What is a Carre-four in gridlocked Sao Paulo ?

Out of town shopping arose in the 1980s in the UK. The deal was: retailer buys cheaper land and can offer cheaper prices on a greater range of products. Consumer must invest in a car in order to benefit but as a result can also make fewer shopping trips per month.

As city centres were renewed, revitalised and rebranded in the 1990s, the big supermarkets saw an opportunity to reinvent the traditional high street. Thus was born the likes of Tesco Metro and Sainsbury's Local. The city dweller could now benefit from the economies of scale and efficiencies of the big grocery retailers even though the actual store size of these urban outlets was not so large. You paid more than an out of town hypermarket but no car was required.

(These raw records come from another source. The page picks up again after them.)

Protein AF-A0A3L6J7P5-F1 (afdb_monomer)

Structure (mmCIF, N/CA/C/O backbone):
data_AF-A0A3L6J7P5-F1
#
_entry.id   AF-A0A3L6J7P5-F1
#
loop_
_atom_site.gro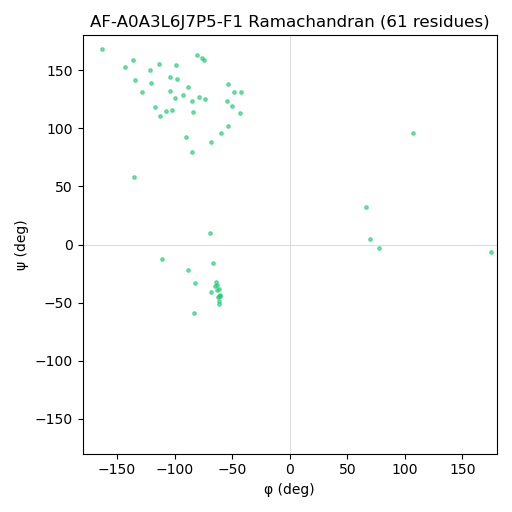up_PDB
_atom_site.id
_atom_site.type_symbol
_atom_site.label_atom_id
_atom_site.label_alt_id
_atom_site.label_comp_id
_atom_site.label_asym_id
_atom_site.label_entity_id
_atom_site.label_seq_id
_atom_site.pdbx_PDB_ins_code
_atom_site.Cartn_x
_atom_site.Cartn_y
_atom_site.Cartn_z
_atom_site.occupancy
_atom_site.B_iso_or_equiv
_atom_site.auth_seq_id
_atom_site.auth_comp_id
_atom_site.auth_asym_id
_atom_site.auth_atom_id
_atom_site.pdbx_PDB_model_num
ATOM 1 N N . MET A 1 1 ? -2.060 -5.688 -11.595 1.00 40.72 1 MET A N 1
ATOM 2 C CA . MET A 1 1 ? -0.829 -5.148 -12.219 1.00 40.72 1 MET A CA 1
ATOM 3 C C . MET A 1 1 ? -1.097 -3.711 -12.627 1.00 40.72 1 MET A C 1
ATOM 5 O O . MET A 1 1 ? -2.052 -3.492 -13.355 1.00 40.72 1 MET A O 1
ATOM 9 N N . VAL A 1 2 ? -0.298 -2.745 -12.170 1.00 45.94 2 VAL A N 1
ATOM 10 C CA . VAL A 1 2 ? -0.350 -1.361 -12.677 1.00 45.94 2 VAL A CA 1
ATOM 11 C C . VAL A 1 2 ? 0.969 -1.115 -13.411 1.00 45.94 2 VAL A C 1
ATOM 13 O O . VAL A 1 2 ? 2.029 -1.133 -12.792 1.00 45.94 2 VAL A O 1
ATOM 16 N N . GLY A 1 3 ? 0.921 -0.995 -14.742 1.00 55.12 3 GLY A N 1
ATOM 17 C CA . GLY A 1 3 ? 2.084 -0.650 -15.578 1.00 55.12 3 GLY A CA 1
ATOM 18 C C . GLY A 1 3 ? 3.227 -1.679 -15.633 1.00 55.12 3 GLY A C 1
ATOM 19 O O . GLY A 1 3 ? 4.383 -1.279 -15.709 1.00 55.12 3 GLY A O 1
ATOM 20 N N . GLY A 1 4 ? 2.942 -2.986 -15.537 1.00 64.25 4 GLY A N 1
ATOM 21 C CA . GLY A 1 4 ? 3.962 -4.051 -15.647 1.00 64.25 4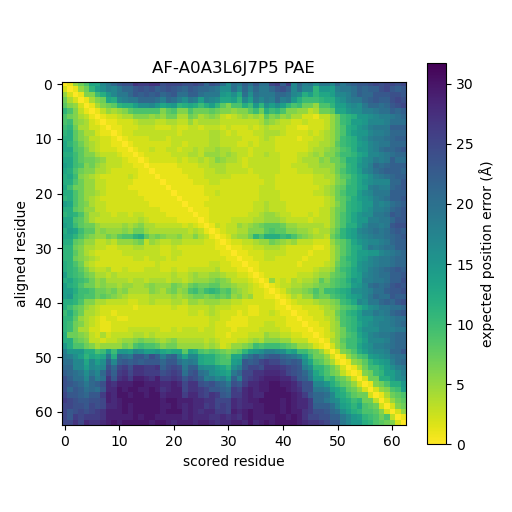 GLY A CA 1
ATOM 22 C C . GLY A 1 4 ? 4.957 -4.135 -14.480 1.00 64.25 4 GLY A C 1
ATOM 23 O O . GLY A 1 4 ? 5.885 -4.938 -14.506 1.00 64.25 4 GLY A O 1
ATOM 24 N N . GLN A 1 5 ? 4.767 -3.323 -13.442 1.00 66.62 5 GLN A N 1
ATOM 25 C CA . GLN A 1 5 ? 5.642 -3.255 -12.278 1.00 66.62 5 GLN A CA 1
ATOM 26 C C . GLN A 1 5 ? 5.021 -4.057 -11.131 1.00 66.62 5 GLN A C 1
ATOM 28 O O . GLN A 1 5 ? 3.861 -3.845 -10.762 1.00 66.62 5 GLN A O 1
ATOM 33 N N . VAL A 1 6 ? 5.786 -5.002 -10.580 1.00 77.31 6 VAL A N 1
ATOM 34 C CA . VAL A 1 6 ? 5.331 -5.861 -9.481 1.00 77.31 6 VAL A CA 1
ATOM 35 C C . VAL A 1 6 ? 5.544 -5.133 -8.162 1.00 77.31 6 VAL A C 1
ATOM 37 O O . VAL A 1 6 ? 6.674 -4.872 -7.751 1.00 77.31 6 VAL A O 1
ATOM 40 N N . TYR A 1 7 ? 4.439 -4.812 -7.500 1.00 83.38 7 TYR A N 1
ATOM 41 C CA . TYR A 1 7 ? 4.442 -4.314 -6.135 1.00 83.38 7 TYR A CA 1
ATOM 42 C C . TYR A 1 7 ? 4.393 -5.496 -5.166 1.00 83.38 7 TYR A C 1
ATOM 44 O O . TYR A 1 7 ? 3.627 -6.439 -5.365 1.00 83.38 7 TYR A O 1
ATOM 52 N N . ARG A 1 8 ? 5.218 -5.444 -4.123 1.00 87.06 8 ARG A N 1
ATOM 53 C CA . ARG A 1 8 ? 5.257 -6.415 -3.028 1.00 87.06 8 ARG A CA 1
ATOM 54 C C . ARG A 1 8 ? 4.469 -5.868 -1.845 1.00 87.06 8 ARG A C 1
ATOM 56 O O . ARG A 1 8 ? 4.520 -4.670 -1.584 1.00 87.06 8 ARG A O 1
ATOM 63 N N . LEU A 1 9 ? 3.754 -6.731 -1.134 1.00 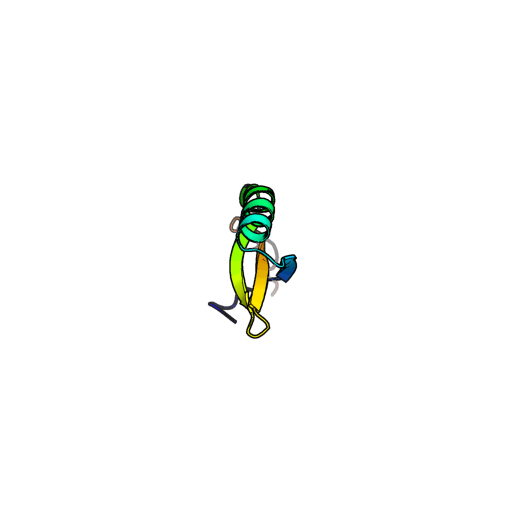90.25 9 LEU A N 1
ATOM 64 C CA . LEU A 1 9 ? 3.115 -6.365 0.128 1.00 90.25 9 LEU A CA 1
ATOM 65 C C . LEU A 1 9 ? 4.201 -6.247 1.209 1.00 90.25 9 LEU A C 1
ATOM 67 O O . LEU A 1 9 ? 4.993 -7.173 1.373 1.00 90.25 9 LEU A O 1
ATOM 71 N N . ALA A 1 10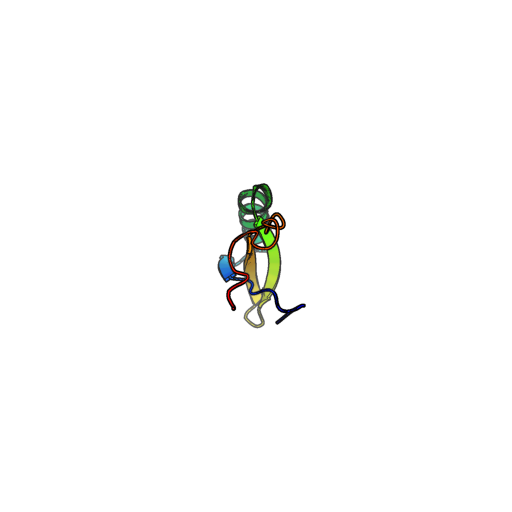 ? 4.270 -5.105 1.894 1.00 90.50 10 ALA A N 1
A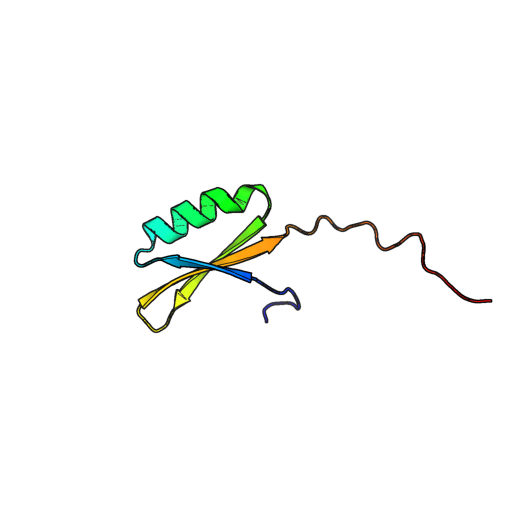TOM 72 C CA . ALA A 1 10 ? 5.098 -4.943 3.088 1.00 90.50 10 ALA A CA 1
ATOM 73 C C . ALA A 1 10 ? 4.357 -5.479 4.308 1.00 90.50 10 ALA A C 1
ATOM 75 O O . ALA A 1 10 ? 4.856 -6.378 4.973 1.00 90.50 10 ALA A O 1
ATOM 76 N N . ASP A 1 11 ? 3.177 -4.916 4.575 1.00 92.44 11 ASP A N 1
ATOM 77 C CA . ASP A 1 11 ? 2.358 -5.269 5.729 1.00 92.44 11 ASP A CA 1
ATOM 78 C C . ASP A 1 11 ? 0.909 -4.781 5.555 1.00 92.44 11 ASP A C 1
ATOM 80 O O . ASP A 1 11 ? 0.602 -3.977 4.660 1.00 92.44 11 ASP A O 1
ATOM 84 N N . THR A 1 12 ? 0.026 -5.252 6.434 1.00 92.38 12 THR A N 1
ATOM 85 C CA . THR A 1 12 ? -1.354 -4.787 6.575 1.00 92.38 12 THR A CA 1
ATOM 86 C C . THR A 1 12 ? -1.575 -4.167 7.951 1.00 92.38 12 THR A C 1
ATOM 88 O O . THR A 1 12 ? -1.485 -4.847 8.969 1.00 92.38 12 THR A O 1
ATOM 91 N N . CYS A 1 13 ? -1.925 -2.888 7.983 1.00 91.81 13 CYS A N 1
ATOM 92 C CA . CYS A 1 13 ? -2.202 -2.130 9.196 1.00 91.81 13 CYS A CA 1
ATOM 93 C C . CYS A 1 13 ? -3.708 -2.038 9.466 1.00 91.81 13 CYS A C 1
ATOM 95 O O . CYS A 1 13 ? -4.525 -2.094 8.544 1.00 91.81 13 CYS A O 1
ATOM 97 N N . GLN A 1 14 ? -4.094 -1.855 10.728 1.00 92.19 14 GLN A N 1
ATOM 98 C CA . GLN A 1 14 ? -5.506 -1.683 11.088 1.00 92.19 14 GLN A CA 1
ATOM 99 C C . GLN A 1 14 ? -5.955 -0.236 10.883 1.00 92.19 14 GLN A C 1
ATOM 101 O O . GLN A 1 14 ? -7.089 0.019 10.481 1.00 92.19 14 GLN A O 1
ATOM 106 N N . THR A 1 15 ? -5.048 0.715 11.104 1.00 92.19 15 THR A N 1
ATOM 107 C CA . THR A 1 15 ? -5.330 2.146 10.977 1.00 92.19 15 THR A CA 1
ATOM 108 C C . THR A 1 15 ? -4.565 2.783 9.818 1.00 92.19 15 THR A C 1
ATOM 110 O O . THR A 1 15 ? -3.499 2.323 9.402 1.00 92.19 15 THR A O 1
ATOM 113 N N . SER A 1 16 ? -5.098 3.889 9.296 1.00 90.88 16 SER A N 1
ATOM 114 C CA . SER A 1 16 ? -4.425 4.674 8.255 1.00 90.88 16 SER A CA 1
ATOM 115 C C . SER A 1 16 ? -3.118 5.292 8.761 1.00 90.88 16 SER A C 1
ATOM 117 O O . SER A 1 16 ? -2.145 5.361 8.015 1.00 90.88 16 SER A O 1
ATOM 119 N N . SER A 1 17 ? -3.072 5.707 10.030 1.00 92.69 17 SER A N 1
ATOM 120 C CA . SER A 1 17 ? -1.890 6.301 10.663 1.00 92.69 17 SER A CA 1
ATOM 121 C C . SER A 1 17 ? -0.698 5.344 10.684 1.00 92.69 17 SER A C 1
ATOM 123 O O . SER A 1 17 ? 0.412 5.739 10.329 1.00 92.69 17 SER A O 1
ATOM 125 N N . GLU A 1 18 ? -0.928 4.079 11.039 1.00 92.88 18 GLU A N 1
ATOM 126 C CA . GLU A 1 18 ? 0.100 3.032 11.003 1.00 92.88 18 GLU A CA 1
ATOM 127 C C . GLU A 1 18 ? 0.616 2.798 9.581 1.00 92.88 18 GLU A C 1
ATOM 129 O O . GLU A 1 18 ? 1.827 2.775 9.357 1.00 92.88 18 GLU A O 1
ATOM 134 N N . ALA A 1 19 ? -0.292 2.720 8.602 1.00 92.88 19 ALA A N 1
ATOM 135 C CA . ALA A 1 19 ? 0.085 2.551 7.202 1.00 92.88 19 ALA A CA 1
ATOM 136 C C . ALA A 1 19 ? 0.931 3.728 6.685 1.00 92.88 19 ALA A C 1
ATOM 138 O O . ALA A 1 19 ? 1.892 3.527 5.941 1.00 92.88 19 ALA A O 1
ATOM 139 N N . VAL A 1 20 ? 0.617 4.960 7.104 1.00 93.06 20 VAL A N 1
ATOM 140 C CA . VAL A 1 20 ? 1.391 6.164 6.758 1.00 93.06 20 VAL A CA 1
ATOM 141 C C . VAL A 1 20 ? 2.768 6.160 7.420 1.00 93.06 20 VAL A C 1
ATOM 143 O O . VAL A 1 20 ? 3.750 6.523 6.766 1.00 93.06 20 VAL A O 1
ATOM 146 N N . LEU A 1 21 ? 2.869 5.744 8.685 1.00 94.31 21 LEU A N 1
ATOM 147 C CA . LEU A 1 21 ? 4.152 5.614 9.382 1.00 94.31 21 LEU A CA 1
ATOM 148 C C . LEU A 1 21 ? 5.053 4.587 8.691 1.00 94.31 21 LEU A C 1
ATOM 150 O O . LEU A 1 21 ? 6.195 4.908 8.359 1.00 94.31 21 LEU A O 1
ATOM 154 N N . LEU A 1 22 ? 4.518 3.402 8.385 1.00 91.06 22 LEU A N 1
ATOM 155 C CA . LEU A 1 22 ? 5.248 2.361 7.661 1.00 91.06 22 LEU A CA 1
ATOM 156 C C . LEU A 1 22 ? 5.681 2.849 6.274 1.00 91.06 22 LEU A C 1
ATOM 158 O O . LEU A 1 22 ? 6.834 2.681 5.872 1.00 91.06 22 LEU A O 1
ATOM 162 N N . ALA A 1 23 ? 4.781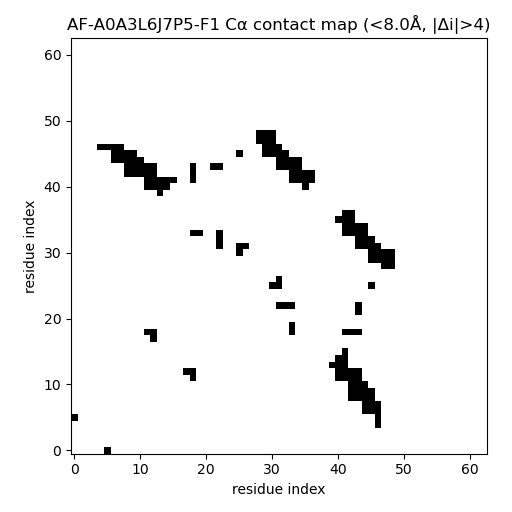 3.521 5.554 1.00 91.56 23 ALA A N 1
ATOM 163 C CA . ALA A 1 23 ? 5.097 4.054 4.241 1.00 91.56 23 ALA A CA 1
ATOM 164 C C . ALA A 1 23 ? 6.194 5.121 4.285 1.00 91.56 23 ALA A C 1
ATOM 166 O O . ALA A 1 23 ? 7.054 5.124 3.405 1.00 91.56 23 ALA A O 1
ATOM 167 N N . ARG A 1 24 ? 6.210 5.998 5.299 1.00 92.19 24 ARG A N 1
ATOM 168 C CA . ARG A 1 24 ? 7.280 6.994 5.480 1.00 92.19 24 ARG A CA 1
ATOM 169 C C . ARG A 1 24 ? 8.642 6.334 5.661 1.00 92.19 24 ARG A C 1
ATOM 171 O O . ARG A 1 24 ? 9.584 6.774 5.010 1.00 92.19 24 ARG A O 1
ATOM 178 N N . SER A 1 25 ? 8.725 5.277 6.465 1.00 90.75 25 SER A N 1
ATOM 179 C CA . SER A 1 25 ? 9.975 4.536 6.686 1.00 90.75 25 SER A CA 1
ATOM 180 C C . SER A 1 25 ? 10.497 3.863 5.412 1.00 90.75 25 SER A C 1
ATOM 182 O O . SER A 1 25 ? 11.702 3.760 5.214 1.00 90.75 25 SER A O 1
ATOM 184 N N . LEU A 1 26 ? 9.601 3.438 4.515 1.00 87.44 26 LEU A N 1
ATOM 185 C CA . LEU A 1 26 ? 9.962 2.753 3.267 1.00 87.44 26 LEU A CA 1
ATOM 186 C C . LEU A 1 26 ? 10.222 3.709 2.087 1.00 87.44 26 LEU A C 1
ATOM 188 O O . LEU A 1 26 ? 10.910 3.344 1.130 1.00 87.44 26 LEU A O 1
ATOM 192 N N . LYS A 1 27 ? 9.688 4.936 2.129 1.00 88.00 27 LYS A N 1
ATOM 193 C CA . LYS A 1 27 ? 9.706 5.890 1.004 1.00 88.00 27 LYS A CA 1
ATOM 194 C C . LYS A 1 27 ? 11.102 6.401 0.638 1.00 88.00 27 LYS A C 1
ATOM 196 O O . LYS A 1 27 ? 11.269 6.949 -0.455 1.00 88.00 27 LYS A O 1
ATOM 201 N N . ASP A 1 28 ? 12.090 6.225 1.511 1.00 83.81 28 ASP A N 1
ATOM 202 C CA . ASP A 1 28 ? 13.460 6.688 1.279 1.00 83.81 28 ASP A CA 1
ATOM 203 C C . ASP A 1 28 ? 14.068 6.009 0.038 1.00 83.81 28 ASP A C 1
ATOM 205 O O . ASP A 1 28 ? 14.406 6.662 -0.955 1.00 83.81 28 ASP A O 1
ATOM 209 N N . HIS A 1 29 ? 14.001 4.677 -0.013 1.00 79.94 29 HIS A N 1
ATOM 210 C CA . HIS A 1 29 ? 14.582 3.876 -1.098 1.00 79.94 29 HIS A CA 1
ATOM 211 C C . HIS A 1 29 ? 13.548 3.199 -2.010 1.00 79.94 29 HIS A C 1
ATOM 213 O O . HIS A 1 29 ? 13.894 2.715 -3.091 1.00 79.94 29 HIS A O 1
ATOM 219 N N . LEU A 1 30 ? 12.270 3.174 -1.620 1.00 87.75 30 LEU A N 1
ATOM 220 C CA . LEU A 1 30 ? 11.220 2.424 -2.314 1.00 87.75 30 LEU A CA 1
ATOM 221 C C . LEU A 1 30 ? 10.092 3.348 -2.788 1.00 87.75 30 LEU A C 1
ATOM 223 O O . LEU A 1 30 ? 9.804 4.385 -2.187 1.00 87.75 30 LEU A O 1
ATOM 227 N N . TYR A 1 31 ? 9.432 2.975 -3.883 1.00 88.50 31 TYR A N 1
ATOM 228 C CA . TYR A 1 31 ? 8.110 3.510 -4.195 1.00 88.50 31 TYR A CA 1
ATOM 229 C C . TYR A 1 31 ? 7.096 2.772 -3.341 1.00 88.50 31 TYR A C 1
ATOM 231 O O . TYR A 1 31 ? 7.052 1.545 -3.376 1.00 88.50 31 TYR A O 1
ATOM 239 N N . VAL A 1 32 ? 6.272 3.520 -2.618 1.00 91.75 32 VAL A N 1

In fact, a city like London will have a mix of both types of store, meaning you can still benefit from the biggest and cheapest without having to travel too far. It's more of a "car optional" situation.

In the Noughties (first decade of this century), the retailers expanded into internet retailing, meaning you could now order pretty much all of your shopping online and have it delivered to your home. The economies of out of town shopping were now matched or surpassed by interacting with your customers in the digital domain. For a company like Tesco, the market leader, the potential in capturing and analysing customer data - shopping habits, preferences, frequency etc. - was a new goldmine in itself.

And for the customer, the ability to shop from home while enjoying the lowest prices quickly transformed Britain's retail landscape.

I was prompted to think about all this as I bought a 250ml bottle of liquid soap the other day. As usual, it was from the pharmacy just across the street, which scores very high points for convenience and friendliness but low points for everything else. The product range, as so often in high street shops here, is pretty pathetic and the prices are, of course, sky high. So this boring bottle of soap cost me ten times more than the equivalent in Tesco's online store: £2.70 instead of 26 pence.

Of course I was not exactly comparing like with like (a giant retailer's own-label product versus a branded offering from a small local retailer). But comparisons must still be attempted. By all accounts there is some online grocery shopping in Brazil, but at nowhere near Tesco prices. The retail landscape here in Sao Paulo is still heavily dominated by physical stores, notably French-owned Carrefour, US-owned Wal-Mart and its sister Sam's Club and Brazilian-owned Pao de Acucar, which targets a more upmarket clientele. According to sales figures for 2009, the local company was slightly ahead (R$ 26.2bn) of the French (R$ 25.6bn), with Wal-Mart third on R$ 19.7bn (I don't know if that included Sam's Club).

As everyone outside of Brazil knows, Wal-Mart became the biggest US retailer by offering bargain basement prices. Yet here in Brazil, just like its compatriot McDonald's, it is seen as aspirational middle class - and priced accordingly. You want to shake the locals and ask them why they persist in believing such ludicrous, laughable branding ?! McDonald's and Wal-Mart are the cheapest of the cheap in the US, doesn't anyone in Brazil know that ?!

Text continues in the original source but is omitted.